It's a good thing that capitalism and the CEOs of production industries will no longer be able to function in coming decades. Unless you go back to Feudalism(Statism), or adopt Socialism where workers truly own the means of production/how things are produced through workplace democracy and a democratic government where the majority rule over the minority. Choice is between the two.

Industrial civilisation is headed for collapse if somebody or the workers in general don't seize control of the means of production from the hands of CEOs, who will only do what is profitable and not what is sustainable:

Nasa-funded study: industrial civilisation headed for 'irreversible collapse'? | Nafeez Ahmed | Environment | The Guardian


----------



## xraydav (Jan 3, 2013)

If i'm getting suspicious i would just change my IP and hope for the best ? lol this would confuse people at least and make it difficult for them. 

i guess if you overload your connection with porn, then it would make it harder for ISPs or other organizations to bear through invading your privacy. it's obviously going to be classified with 'personal content' after the fact. 

I wouldn't worry about it too much, if they brought it up in court, it would definitely be arguably unconstitutional or illegal to have gotten that information in the first place. Besides, living in australia, everyone 'illegally' downloads movies and music, so it's totally fine if that's what you're doing - indeterminate liability - so much people doing it in their everyday lives, you can't identify which one would be compensated for and you courts can take measures to provide justice against every bugger who downloads the new Game of Thrones episode. but if you're on the other end , sharing the information or engaging in terrorist death threats for example, that would probably get you busted, i guess that's why they passed it any way - counter-terrorism or "serious" crime allegations. 

any legislation would be invalid to the extent that it invades privacy or the common sense of what rights you possess. that's the purpose of the constitution.


----------



## IIIIII (Oct 2, 2013)

There is no way to stop them, and it sucks........ 
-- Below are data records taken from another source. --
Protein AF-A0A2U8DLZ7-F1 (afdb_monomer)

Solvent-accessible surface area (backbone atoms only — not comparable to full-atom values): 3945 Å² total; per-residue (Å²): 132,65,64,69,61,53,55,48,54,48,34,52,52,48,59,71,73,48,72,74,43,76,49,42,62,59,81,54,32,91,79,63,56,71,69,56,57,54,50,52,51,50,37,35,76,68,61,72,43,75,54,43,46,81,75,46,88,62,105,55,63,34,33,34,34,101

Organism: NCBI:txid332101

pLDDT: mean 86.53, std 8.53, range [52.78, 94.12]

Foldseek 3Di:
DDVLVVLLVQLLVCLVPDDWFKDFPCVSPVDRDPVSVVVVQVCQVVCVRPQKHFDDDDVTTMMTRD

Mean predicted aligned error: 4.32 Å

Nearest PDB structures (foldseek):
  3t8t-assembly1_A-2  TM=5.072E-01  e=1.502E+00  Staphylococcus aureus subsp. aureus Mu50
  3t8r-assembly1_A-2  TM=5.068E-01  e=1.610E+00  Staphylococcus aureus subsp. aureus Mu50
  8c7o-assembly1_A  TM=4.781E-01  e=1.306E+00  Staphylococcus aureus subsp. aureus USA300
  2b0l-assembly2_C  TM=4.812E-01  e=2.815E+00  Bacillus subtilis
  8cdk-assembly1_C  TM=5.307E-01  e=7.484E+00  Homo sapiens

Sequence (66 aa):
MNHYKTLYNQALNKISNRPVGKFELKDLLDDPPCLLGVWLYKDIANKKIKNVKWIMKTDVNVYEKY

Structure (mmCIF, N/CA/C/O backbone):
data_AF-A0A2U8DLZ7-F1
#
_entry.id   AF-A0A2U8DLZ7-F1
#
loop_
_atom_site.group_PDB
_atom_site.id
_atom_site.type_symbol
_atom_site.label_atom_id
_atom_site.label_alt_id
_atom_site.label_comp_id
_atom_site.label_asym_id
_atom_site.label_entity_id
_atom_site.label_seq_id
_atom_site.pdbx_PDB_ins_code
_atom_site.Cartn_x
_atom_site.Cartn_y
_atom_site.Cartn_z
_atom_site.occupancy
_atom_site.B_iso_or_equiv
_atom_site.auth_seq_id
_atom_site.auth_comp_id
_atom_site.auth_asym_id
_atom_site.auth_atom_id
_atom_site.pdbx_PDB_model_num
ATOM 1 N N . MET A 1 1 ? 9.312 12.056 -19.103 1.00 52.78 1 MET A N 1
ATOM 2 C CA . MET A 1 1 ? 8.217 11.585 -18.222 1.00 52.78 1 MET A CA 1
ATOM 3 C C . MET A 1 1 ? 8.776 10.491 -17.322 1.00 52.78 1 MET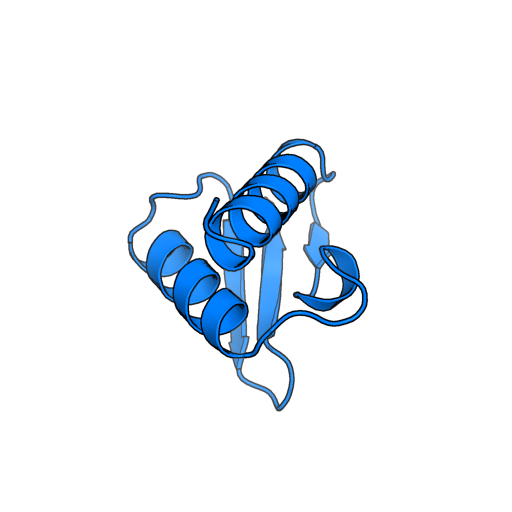 A C 1
ATOM 5 O O . MET A 1 1 ? 9.446 9.606 -17.831 1.00 52.78 1 MET A O 1
ATOM 9 N N . ASN A 1 2 ? 8.622 10.596 -16.000 1.00 76.44 2 ASN A N 1
ATOM 10 C CA . ASN A 1 2 ? 9.334 9.724 -15.059 1.00 76.44 2 ASN A CA 1
ATOM 11 C C . ASN A 1 2 ? 8.572 8.390 -14.914 1.00 76.44 2 ASN A C 1
ATOM 13 O O . ASN A 1 2 ? 7.516 8.354 -14.279 1.00 76.44 2 ASN A O 1
ATOM 17 N N . HIS A 1 3 ? 9.061 7.323 -15.554 1.00 83.50 3 HIS A N 1
ATOM 18 C CA . HIS A 1 3 ? 8.395 6.013 -15.645 1.00 83.50 3 HIS A CA 1
ATOM 19 C C . HIS A 1 3 ? 7.958 5.480 -14.265 1.00 83.50 3 HIS A C 1
ATOM 21 O O . HIS A 1 3 ? 6.802 5.103 -14.082 1.00 83.50 3 HIS A O 1
ATOM 27 N N . TYR A 1 4 ? 8.817 5.624 -13.251 1.00 84.50 4 TYR A N 1
ATOM 28 C CA . TYR A 1 4 ? 8.529 5.261 -11.857 1.00 84.50 4 TYR A CA 1
ATOM 29 C C . TYR A 1 4 ? 7.308 5.968 -11.261 1.00 84.50 4 TYR A C 1
ATOM 31 O O . TYR A 1 4 ? 6.511 5.349 -10.562 1.00 84.50 4 TYR A O 1
ATOM 39 N N . LYS A 1 5 ? 7.119 7.259 -11.559 1.00 87.31 5 LYS A N 1
ATOM 40 C CA . LYS A 1 5 ? 5.961 8.023 -11.069 1.00 87.31 5 LYS A CA 1
ATOM 41 C C . LYS A 1 5 ? 4.660 7.519 -11.699 1.00 87.31 5 LYS A C 1
ATOM 43 O O . LYS A 1 5 ? 3.626 7.499 -11.041 1.00 87.31 5 LYS A O 1
ATOM 48 N N . THR A 1 6 ? 4.725 7.087 -12.958 1.00 90.25 6 THR A N 1
ATOM 49 C CA . THR A 1 6 ? 3.571 6.524 -13.674 1.00 90.25 6 THR A CA 1
ATOM 50 C C . THR A 1 6 ? 3.168 5.180 -13.074 1.00 90.25 6 THR A C 1
ATOM 52 O O . THR A 1 6 ? 2.005 5.005 -12.719 1.00 90.25 6 THR A O 1
ATOM 55 N N . LEU A 1 7 ? 4.136 4.279 -12.868 1.00 90.12 7 LEU A N 1
ATOM 56 C CA . LEU A 1 7 ? 3.912 2.986 -12.214 1.00 90.12 7 LEU A CA 1
ATOM 57 C C . LEU A 1 7 ? 3.358 3.154 -10.793 1.00 90.12 7 LEU A C 1
ATOM 59 O O . LEU A 1 7 ? 2.423 2.459 -10.400 1.00 90.12 7 LEU A O 1
ATOM 63 N N . TYR A 1 8 ? 3.882 4.120 -10.032 1.00 90.75 8 TYR A N 1
ATOM 64 C CA . TYR A 1 8 ? 3.386 4.396 -8.685 1.00 90.75 8 TYR A CA 1
ATOM 65 C C . TYR A 1 8 ? 1.926 4.860 -8.690 1.00 90.75 8 TYR A C 1
ATOM 67 O O . TYR A 1 8 ? 1.104 4.333 -7.945 1.00 90.75 8 TYR A O 1
ATOM 75 N N . ASN A 1 9 ? 1.566 5.786 -9.582 1.00 91.56 9 ASN A N 1
ATOM 76 C CA . ASN A 1 9 ? 0.181 6.23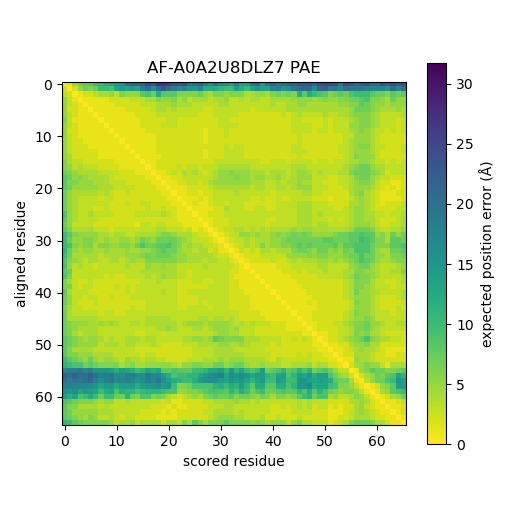9 -9.719 1.00 91.56 9 ASN A CA 1
ATOM 77 C C . ASN A 1 9 ? -0.764 5.097 -10.137 1.00 91.56 9 ASN A C 1
ATOM 79 O O . ASN A 1 9 ? -1.890 5.023 -9.647 1.00 91.56 9 ASN A O 1
ATOM 83 N N . GLN A 1 10 ? -0.314 4.183 -11.003 1.00 92.31 10 GLN A N 1
ATOM 84 C CA . GLN A 1 10 ? -1.079 2.983 -11.359 1.00 92.31 10 GLN A CA 1
ATOM 85 C C . GLN A 1 10 ? -1.298 2.067 -10.150 1.00 92.31 10 GLN A C 1
ATOM 87 O O . GLN A 1 10 ? -2.418 1.596 -9.942 1.00 92.31 10 GLN A 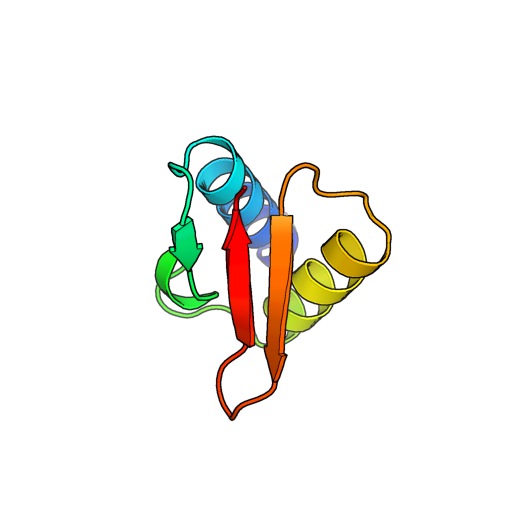O 1
ATOM 92 N N . ALA A 1 11 ? -0.267 1.857 -9.325 1.00 91.88 11 ALA A N 1
ATOM 93 C CA . ALA A 1 11 ? -0.382 1.082 -8.094 1.00 91.88 11 ALA A CA 1
ATOM 94 C C . ALA A 1 11 ? -1.392 1.714 -7.121 1.00 91.88 11 ALA A C 1
ATOM 96 O O . ALA A 1 11 ? -2.273 1.017 -6.619 1.00 91.88 11 ALA A O 1
ATOM 97 N N . LEU A 1 12 ? -1.337 3.037 -6.919 1.00 92.69 12 LEU A N 1
ATOM 98 C CA . LEU A 1 12 ? -2.297 3.763 -6.077 1.00 92.69 12 LEU A CA 1
ATOM 99 C C . LEU A 1 12 ? -3.737 3.631 -6.589 1.00 92.69 12 LEU A C 1
ATOM 101 O O . LEU A 1 12 ? -4.643 3.347 -5.804 1.00 92.69 12 LEU A O 1
ATOM 105 N N . ASN A 1 13 ? -3.952 3.772 -7.900 1.00 93.62 13 ASN A N 1
ATOM 106 C CA . ASN A 1 13 ? -5.274 3.589 -8.502 1.00 93.62 13 ASN A CA 1
ATOM 107 C C . ASN A 1 13 ? -5.801 2.164 -8.294 1.00 93.62 13 ASN A C 1
ATOM 109 O O . ASN A 1 13 ? -6.965 1.981 -7.932 1.00 93.62 13 ASN A O 1
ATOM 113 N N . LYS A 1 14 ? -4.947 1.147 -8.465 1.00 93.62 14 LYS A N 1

Stay away from all big business services Google etc. 
Read the TOS on every service you use, if they say that they will share your information with others and law enforcement forget about it. 
No social networking at all. 
Block all cookies and scripts, they use them to get info on you. 
Do not use your ISPs DNS. 
Uninstall Windows cause it records everything you do, I'm serious about this, there is no telling what MS knows about you.
Look for services in countries that have great privacy laws
Don't trust Tor right now unless you own your own exit node
Vpn that accepts bit coin and doesn't log things and resides in a country with awesome privacy laws.....
ENCRYPT Everthing.....
No cloud storage....
Get rid of your smartphone, that thing gives up so much of your information it isn't funny.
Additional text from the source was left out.